> WORK REQUEST
A single figure is expected: how many lines of the data that follows contain the word "superfamily".

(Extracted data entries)
════
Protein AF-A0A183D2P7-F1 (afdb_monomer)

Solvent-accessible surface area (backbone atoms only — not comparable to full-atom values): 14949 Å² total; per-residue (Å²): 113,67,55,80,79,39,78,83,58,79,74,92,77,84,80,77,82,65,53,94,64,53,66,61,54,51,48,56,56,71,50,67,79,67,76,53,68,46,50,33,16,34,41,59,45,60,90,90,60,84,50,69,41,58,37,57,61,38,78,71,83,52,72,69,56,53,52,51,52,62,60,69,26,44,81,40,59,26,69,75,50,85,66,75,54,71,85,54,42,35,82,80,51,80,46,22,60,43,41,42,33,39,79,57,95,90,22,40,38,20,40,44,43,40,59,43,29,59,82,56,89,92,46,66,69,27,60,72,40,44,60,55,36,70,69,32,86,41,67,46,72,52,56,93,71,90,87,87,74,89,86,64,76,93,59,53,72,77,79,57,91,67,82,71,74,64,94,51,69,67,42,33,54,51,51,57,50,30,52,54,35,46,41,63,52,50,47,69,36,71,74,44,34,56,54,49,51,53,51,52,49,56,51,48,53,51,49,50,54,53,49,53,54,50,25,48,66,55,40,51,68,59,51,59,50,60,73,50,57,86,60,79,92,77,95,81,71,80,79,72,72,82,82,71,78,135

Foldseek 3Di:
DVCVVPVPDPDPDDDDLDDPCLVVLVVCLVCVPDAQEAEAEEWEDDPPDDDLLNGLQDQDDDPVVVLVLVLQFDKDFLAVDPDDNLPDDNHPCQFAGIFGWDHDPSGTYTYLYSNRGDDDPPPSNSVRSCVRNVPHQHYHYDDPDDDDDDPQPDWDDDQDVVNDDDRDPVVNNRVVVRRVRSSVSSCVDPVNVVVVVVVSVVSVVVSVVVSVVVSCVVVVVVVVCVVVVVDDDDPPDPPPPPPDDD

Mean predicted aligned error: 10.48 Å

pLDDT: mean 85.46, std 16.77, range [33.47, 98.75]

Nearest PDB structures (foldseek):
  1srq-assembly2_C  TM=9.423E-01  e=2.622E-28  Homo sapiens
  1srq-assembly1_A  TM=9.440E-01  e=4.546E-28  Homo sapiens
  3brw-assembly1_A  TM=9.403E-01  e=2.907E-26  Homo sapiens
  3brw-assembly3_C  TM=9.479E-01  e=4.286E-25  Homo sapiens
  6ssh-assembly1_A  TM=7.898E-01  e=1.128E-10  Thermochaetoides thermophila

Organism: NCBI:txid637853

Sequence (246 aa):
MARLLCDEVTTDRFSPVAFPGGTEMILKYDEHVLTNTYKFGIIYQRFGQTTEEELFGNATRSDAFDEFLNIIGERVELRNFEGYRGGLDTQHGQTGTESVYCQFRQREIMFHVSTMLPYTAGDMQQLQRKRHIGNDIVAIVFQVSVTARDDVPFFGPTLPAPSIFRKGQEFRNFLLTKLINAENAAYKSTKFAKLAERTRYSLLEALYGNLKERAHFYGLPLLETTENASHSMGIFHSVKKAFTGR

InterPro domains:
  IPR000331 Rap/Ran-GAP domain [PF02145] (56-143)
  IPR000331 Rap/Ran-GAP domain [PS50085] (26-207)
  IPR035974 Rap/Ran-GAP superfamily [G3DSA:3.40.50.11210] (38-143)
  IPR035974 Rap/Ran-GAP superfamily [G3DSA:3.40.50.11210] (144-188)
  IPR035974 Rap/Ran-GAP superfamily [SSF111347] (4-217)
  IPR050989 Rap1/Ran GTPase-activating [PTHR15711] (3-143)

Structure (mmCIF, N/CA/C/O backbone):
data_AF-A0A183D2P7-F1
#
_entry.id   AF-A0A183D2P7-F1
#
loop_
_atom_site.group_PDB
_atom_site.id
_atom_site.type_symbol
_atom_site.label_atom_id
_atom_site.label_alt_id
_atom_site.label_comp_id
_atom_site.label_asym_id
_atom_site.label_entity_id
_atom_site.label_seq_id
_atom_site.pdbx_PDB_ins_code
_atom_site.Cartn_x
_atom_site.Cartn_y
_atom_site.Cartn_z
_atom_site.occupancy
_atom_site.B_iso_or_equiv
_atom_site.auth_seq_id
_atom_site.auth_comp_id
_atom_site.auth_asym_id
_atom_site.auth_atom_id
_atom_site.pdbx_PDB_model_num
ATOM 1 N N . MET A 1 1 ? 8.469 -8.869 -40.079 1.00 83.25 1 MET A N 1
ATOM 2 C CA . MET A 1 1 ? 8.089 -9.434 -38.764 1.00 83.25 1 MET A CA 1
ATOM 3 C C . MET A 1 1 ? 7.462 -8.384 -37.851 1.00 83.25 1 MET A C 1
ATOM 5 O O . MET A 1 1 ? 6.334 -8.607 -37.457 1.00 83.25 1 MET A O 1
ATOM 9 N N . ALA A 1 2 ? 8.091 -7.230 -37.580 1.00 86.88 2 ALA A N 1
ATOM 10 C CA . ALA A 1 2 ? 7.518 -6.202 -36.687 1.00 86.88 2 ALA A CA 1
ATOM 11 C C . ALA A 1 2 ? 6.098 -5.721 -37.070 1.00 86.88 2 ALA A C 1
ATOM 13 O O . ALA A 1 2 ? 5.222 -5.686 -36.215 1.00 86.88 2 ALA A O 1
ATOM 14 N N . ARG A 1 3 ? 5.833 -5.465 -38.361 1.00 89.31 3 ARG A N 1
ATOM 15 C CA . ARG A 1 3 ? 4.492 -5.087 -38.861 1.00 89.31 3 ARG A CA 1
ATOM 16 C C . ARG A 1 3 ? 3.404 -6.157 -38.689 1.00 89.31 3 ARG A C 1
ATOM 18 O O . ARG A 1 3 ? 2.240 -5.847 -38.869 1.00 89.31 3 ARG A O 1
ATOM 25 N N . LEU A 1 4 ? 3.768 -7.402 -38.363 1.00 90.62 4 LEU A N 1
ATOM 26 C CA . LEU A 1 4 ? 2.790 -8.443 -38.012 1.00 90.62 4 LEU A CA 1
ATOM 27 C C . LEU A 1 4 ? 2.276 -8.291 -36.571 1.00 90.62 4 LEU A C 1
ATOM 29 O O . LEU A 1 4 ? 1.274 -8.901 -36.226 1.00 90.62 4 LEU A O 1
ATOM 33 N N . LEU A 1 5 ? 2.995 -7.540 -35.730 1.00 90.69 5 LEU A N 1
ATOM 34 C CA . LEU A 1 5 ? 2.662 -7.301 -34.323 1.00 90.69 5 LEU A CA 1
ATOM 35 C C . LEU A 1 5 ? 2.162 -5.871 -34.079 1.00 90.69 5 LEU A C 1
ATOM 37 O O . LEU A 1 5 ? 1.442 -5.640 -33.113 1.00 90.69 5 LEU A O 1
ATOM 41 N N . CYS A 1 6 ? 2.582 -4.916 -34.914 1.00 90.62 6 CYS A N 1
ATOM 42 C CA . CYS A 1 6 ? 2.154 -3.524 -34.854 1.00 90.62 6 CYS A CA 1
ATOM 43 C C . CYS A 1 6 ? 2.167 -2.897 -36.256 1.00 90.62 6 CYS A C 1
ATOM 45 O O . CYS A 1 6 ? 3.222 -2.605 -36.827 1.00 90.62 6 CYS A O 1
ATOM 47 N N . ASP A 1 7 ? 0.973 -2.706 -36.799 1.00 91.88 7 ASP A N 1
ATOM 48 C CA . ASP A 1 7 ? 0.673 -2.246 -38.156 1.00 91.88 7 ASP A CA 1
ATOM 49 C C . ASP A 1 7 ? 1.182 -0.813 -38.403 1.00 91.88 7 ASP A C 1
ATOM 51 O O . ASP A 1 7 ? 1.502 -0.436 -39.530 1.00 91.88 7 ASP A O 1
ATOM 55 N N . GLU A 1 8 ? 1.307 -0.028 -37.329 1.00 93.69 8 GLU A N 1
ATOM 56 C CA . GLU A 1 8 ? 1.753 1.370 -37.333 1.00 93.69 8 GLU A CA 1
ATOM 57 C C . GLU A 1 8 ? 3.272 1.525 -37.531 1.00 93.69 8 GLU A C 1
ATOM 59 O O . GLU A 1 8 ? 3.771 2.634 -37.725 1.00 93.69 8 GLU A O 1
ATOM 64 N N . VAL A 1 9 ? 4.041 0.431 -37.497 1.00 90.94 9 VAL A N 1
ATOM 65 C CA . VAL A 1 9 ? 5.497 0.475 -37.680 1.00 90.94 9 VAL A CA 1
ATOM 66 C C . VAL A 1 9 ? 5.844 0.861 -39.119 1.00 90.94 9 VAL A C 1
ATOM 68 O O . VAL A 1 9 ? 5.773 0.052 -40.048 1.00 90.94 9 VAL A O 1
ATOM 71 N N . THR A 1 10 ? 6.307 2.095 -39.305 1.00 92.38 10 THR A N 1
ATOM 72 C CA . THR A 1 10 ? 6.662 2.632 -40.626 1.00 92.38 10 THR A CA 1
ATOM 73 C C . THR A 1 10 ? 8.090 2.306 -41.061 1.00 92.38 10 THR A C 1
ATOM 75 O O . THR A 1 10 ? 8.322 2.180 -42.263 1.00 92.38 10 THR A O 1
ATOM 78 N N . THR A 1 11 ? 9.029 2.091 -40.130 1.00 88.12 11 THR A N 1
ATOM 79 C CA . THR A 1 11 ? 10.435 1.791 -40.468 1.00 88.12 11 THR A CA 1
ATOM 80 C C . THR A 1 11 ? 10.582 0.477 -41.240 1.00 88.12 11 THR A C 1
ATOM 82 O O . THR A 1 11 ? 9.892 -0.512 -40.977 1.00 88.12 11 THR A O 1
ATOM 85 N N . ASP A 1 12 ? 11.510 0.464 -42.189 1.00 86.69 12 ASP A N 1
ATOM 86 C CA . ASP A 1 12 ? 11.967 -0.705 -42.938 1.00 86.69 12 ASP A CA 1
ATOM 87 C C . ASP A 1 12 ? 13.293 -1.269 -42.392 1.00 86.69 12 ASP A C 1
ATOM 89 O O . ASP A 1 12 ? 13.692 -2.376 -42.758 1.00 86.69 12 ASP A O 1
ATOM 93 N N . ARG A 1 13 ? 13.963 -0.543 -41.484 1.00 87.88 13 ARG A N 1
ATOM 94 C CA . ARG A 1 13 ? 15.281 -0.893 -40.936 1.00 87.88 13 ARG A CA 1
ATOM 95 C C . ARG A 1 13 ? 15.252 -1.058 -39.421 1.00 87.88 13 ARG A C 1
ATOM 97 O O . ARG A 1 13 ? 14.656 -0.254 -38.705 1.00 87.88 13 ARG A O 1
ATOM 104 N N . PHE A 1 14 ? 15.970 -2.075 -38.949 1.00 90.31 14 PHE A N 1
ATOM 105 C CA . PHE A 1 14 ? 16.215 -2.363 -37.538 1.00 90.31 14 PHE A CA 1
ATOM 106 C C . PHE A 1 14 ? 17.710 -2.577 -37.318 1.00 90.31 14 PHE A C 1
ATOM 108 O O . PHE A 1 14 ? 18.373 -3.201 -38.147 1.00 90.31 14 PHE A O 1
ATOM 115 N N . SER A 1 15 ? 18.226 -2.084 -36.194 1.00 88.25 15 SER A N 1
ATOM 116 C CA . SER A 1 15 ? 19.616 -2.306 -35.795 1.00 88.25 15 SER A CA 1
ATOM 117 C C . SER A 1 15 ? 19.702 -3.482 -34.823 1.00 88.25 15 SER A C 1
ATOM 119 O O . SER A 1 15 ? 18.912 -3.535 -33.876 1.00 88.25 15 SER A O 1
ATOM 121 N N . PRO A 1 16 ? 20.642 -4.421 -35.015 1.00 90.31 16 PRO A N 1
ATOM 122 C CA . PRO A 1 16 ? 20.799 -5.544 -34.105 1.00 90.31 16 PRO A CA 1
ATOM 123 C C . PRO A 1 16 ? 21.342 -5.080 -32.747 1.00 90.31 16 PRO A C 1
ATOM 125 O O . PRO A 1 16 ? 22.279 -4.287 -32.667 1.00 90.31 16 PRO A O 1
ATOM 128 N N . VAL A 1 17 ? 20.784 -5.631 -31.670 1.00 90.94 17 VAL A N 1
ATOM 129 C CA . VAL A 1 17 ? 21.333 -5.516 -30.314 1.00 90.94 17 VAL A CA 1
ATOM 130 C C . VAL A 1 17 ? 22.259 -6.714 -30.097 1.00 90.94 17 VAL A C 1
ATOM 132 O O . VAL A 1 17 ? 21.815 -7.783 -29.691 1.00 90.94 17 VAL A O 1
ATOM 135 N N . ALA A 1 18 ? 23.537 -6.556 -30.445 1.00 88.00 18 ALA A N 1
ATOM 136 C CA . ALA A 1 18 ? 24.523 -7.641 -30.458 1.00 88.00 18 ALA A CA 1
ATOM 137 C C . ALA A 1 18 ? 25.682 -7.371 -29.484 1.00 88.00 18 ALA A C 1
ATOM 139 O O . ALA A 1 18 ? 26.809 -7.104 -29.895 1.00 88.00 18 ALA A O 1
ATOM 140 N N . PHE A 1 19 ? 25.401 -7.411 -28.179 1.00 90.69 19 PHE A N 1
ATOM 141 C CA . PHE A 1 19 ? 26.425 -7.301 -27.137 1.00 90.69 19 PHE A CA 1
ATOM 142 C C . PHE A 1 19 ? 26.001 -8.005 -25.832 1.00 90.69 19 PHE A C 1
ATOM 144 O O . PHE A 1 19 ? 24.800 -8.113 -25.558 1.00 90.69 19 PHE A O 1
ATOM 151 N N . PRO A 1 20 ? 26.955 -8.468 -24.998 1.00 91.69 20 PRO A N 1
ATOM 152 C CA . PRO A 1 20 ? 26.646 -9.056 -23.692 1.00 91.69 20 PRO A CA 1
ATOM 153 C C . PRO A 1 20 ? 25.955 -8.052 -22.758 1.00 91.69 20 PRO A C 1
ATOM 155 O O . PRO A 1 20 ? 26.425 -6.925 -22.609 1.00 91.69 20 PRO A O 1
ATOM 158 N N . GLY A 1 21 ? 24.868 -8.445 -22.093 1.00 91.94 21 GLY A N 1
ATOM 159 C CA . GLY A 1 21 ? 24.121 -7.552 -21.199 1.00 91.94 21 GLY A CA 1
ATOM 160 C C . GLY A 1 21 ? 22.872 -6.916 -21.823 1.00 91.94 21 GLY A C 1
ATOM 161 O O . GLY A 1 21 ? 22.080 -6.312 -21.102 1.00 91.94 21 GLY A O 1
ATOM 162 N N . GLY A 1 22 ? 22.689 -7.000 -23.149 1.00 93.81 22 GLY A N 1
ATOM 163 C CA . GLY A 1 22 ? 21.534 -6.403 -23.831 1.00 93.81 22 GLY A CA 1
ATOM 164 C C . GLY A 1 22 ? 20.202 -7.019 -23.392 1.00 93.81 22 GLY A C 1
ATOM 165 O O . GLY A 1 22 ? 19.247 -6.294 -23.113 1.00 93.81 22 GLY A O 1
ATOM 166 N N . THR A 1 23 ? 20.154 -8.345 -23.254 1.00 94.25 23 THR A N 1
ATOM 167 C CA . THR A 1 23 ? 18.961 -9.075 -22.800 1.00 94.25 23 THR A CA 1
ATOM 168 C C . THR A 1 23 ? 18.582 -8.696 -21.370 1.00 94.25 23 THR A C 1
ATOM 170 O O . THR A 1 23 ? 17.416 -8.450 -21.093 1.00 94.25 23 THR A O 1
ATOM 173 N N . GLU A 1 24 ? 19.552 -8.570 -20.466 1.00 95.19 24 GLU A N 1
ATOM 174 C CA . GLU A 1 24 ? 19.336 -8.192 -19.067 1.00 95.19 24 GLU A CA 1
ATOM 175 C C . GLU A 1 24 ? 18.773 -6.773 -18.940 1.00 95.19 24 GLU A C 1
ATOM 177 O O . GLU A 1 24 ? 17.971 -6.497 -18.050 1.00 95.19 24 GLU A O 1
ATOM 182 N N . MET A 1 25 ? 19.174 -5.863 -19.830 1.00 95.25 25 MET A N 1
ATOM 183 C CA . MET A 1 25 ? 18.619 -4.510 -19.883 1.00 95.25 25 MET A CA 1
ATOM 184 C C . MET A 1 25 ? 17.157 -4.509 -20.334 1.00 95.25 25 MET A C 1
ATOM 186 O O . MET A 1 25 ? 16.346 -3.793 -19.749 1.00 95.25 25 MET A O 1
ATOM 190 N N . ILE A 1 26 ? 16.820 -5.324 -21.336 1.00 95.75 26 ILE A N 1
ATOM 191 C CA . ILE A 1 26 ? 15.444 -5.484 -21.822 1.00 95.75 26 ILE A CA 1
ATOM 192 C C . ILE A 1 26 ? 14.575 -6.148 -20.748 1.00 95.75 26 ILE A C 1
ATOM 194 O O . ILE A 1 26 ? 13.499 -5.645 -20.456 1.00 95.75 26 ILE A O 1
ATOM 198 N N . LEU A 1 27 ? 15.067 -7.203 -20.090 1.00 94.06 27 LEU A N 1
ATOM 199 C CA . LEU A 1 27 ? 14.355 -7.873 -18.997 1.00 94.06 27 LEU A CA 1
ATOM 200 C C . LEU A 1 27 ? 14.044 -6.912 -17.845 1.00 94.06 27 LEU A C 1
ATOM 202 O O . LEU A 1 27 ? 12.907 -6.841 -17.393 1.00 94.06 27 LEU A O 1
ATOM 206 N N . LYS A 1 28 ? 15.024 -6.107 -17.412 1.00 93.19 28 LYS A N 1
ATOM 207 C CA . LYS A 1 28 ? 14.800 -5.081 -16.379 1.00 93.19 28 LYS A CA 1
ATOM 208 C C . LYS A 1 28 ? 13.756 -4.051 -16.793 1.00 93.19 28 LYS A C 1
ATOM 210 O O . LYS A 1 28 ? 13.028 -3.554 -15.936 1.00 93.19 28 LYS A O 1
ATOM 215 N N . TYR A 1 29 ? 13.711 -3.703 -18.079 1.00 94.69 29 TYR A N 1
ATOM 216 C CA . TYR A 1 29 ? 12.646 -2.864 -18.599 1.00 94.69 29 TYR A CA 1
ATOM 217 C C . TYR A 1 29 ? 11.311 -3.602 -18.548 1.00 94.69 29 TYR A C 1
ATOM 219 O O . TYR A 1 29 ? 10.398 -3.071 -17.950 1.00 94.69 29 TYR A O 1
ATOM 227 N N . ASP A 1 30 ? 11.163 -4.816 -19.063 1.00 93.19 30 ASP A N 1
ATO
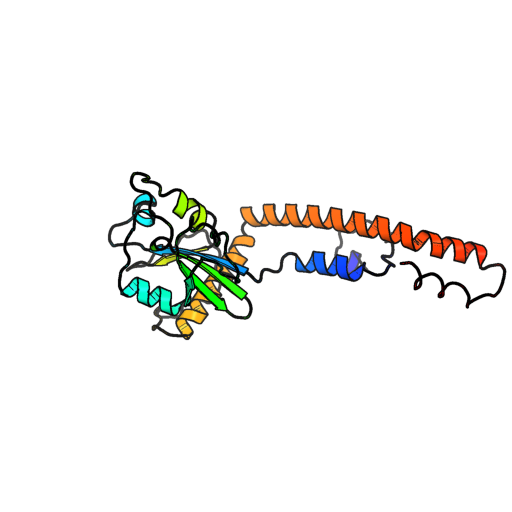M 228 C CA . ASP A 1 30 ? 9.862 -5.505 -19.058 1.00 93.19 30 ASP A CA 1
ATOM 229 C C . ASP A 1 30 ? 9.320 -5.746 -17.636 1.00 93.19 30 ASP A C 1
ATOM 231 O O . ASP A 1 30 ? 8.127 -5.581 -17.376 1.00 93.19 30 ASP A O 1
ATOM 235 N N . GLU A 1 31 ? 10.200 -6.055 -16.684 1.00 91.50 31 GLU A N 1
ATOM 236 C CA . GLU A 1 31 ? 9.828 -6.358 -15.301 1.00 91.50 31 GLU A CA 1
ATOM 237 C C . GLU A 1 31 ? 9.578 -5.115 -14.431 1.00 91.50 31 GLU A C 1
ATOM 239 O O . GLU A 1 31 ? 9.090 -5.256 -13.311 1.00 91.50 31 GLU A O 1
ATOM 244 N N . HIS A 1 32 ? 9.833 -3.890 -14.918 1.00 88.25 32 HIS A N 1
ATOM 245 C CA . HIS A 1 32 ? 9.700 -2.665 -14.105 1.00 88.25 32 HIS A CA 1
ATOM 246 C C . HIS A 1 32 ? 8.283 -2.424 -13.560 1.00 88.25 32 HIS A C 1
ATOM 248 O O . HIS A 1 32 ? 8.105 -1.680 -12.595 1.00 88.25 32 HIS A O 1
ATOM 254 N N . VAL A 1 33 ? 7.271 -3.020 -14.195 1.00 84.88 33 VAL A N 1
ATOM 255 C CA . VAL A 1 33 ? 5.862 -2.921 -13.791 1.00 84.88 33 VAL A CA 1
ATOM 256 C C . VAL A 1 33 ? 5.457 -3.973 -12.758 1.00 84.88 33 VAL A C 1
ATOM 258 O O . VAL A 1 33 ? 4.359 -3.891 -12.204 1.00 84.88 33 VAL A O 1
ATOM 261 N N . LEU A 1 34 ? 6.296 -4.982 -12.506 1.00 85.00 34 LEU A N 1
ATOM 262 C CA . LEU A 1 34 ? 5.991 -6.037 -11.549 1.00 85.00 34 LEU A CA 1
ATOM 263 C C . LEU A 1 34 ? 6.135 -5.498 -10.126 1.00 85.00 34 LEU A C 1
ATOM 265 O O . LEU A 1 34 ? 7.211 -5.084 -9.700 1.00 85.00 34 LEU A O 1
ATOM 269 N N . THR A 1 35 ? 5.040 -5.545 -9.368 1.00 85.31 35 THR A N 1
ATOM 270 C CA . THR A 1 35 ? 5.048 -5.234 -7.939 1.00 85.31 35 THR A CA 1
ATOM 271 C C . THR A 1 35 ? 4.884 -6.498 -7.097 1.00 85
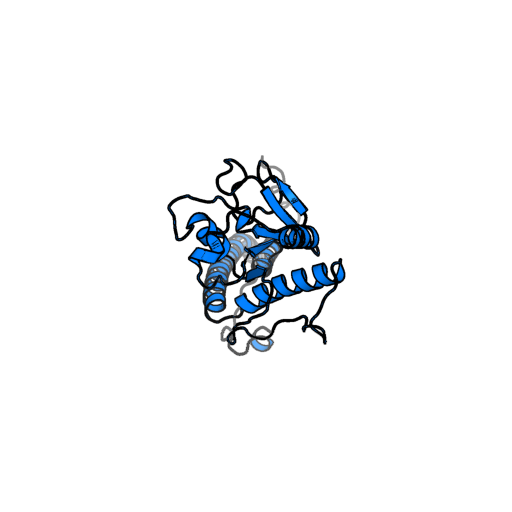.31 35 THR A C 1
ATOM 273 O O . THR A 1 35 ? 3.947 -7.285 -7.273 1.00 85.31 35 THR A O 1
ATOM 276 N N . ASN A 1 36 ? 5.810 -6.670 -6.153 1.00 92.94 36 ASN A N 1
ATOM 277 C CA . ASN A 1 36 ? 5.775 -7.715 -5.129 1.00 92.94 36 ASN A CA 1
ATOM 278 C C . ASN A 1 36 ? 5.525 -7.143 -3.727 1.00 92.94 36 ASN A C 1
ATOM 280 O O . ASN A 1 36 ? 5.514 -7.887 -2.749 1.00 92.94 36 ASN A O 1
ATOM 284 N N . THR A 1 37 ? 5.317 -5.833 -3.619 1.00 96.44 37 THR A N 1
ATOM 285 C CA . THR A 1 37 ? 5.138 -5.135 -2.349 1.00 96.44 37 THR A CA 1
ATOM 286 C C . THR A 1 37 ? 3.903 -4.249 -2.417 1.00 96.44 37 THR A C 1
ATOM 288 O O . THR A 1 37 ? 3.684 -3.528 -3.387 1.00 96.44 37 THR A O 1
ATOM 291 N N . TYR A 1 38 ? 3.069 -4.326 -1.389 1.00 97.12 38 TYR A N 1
════
> SOLUTION FOR THIS PROBLEM
3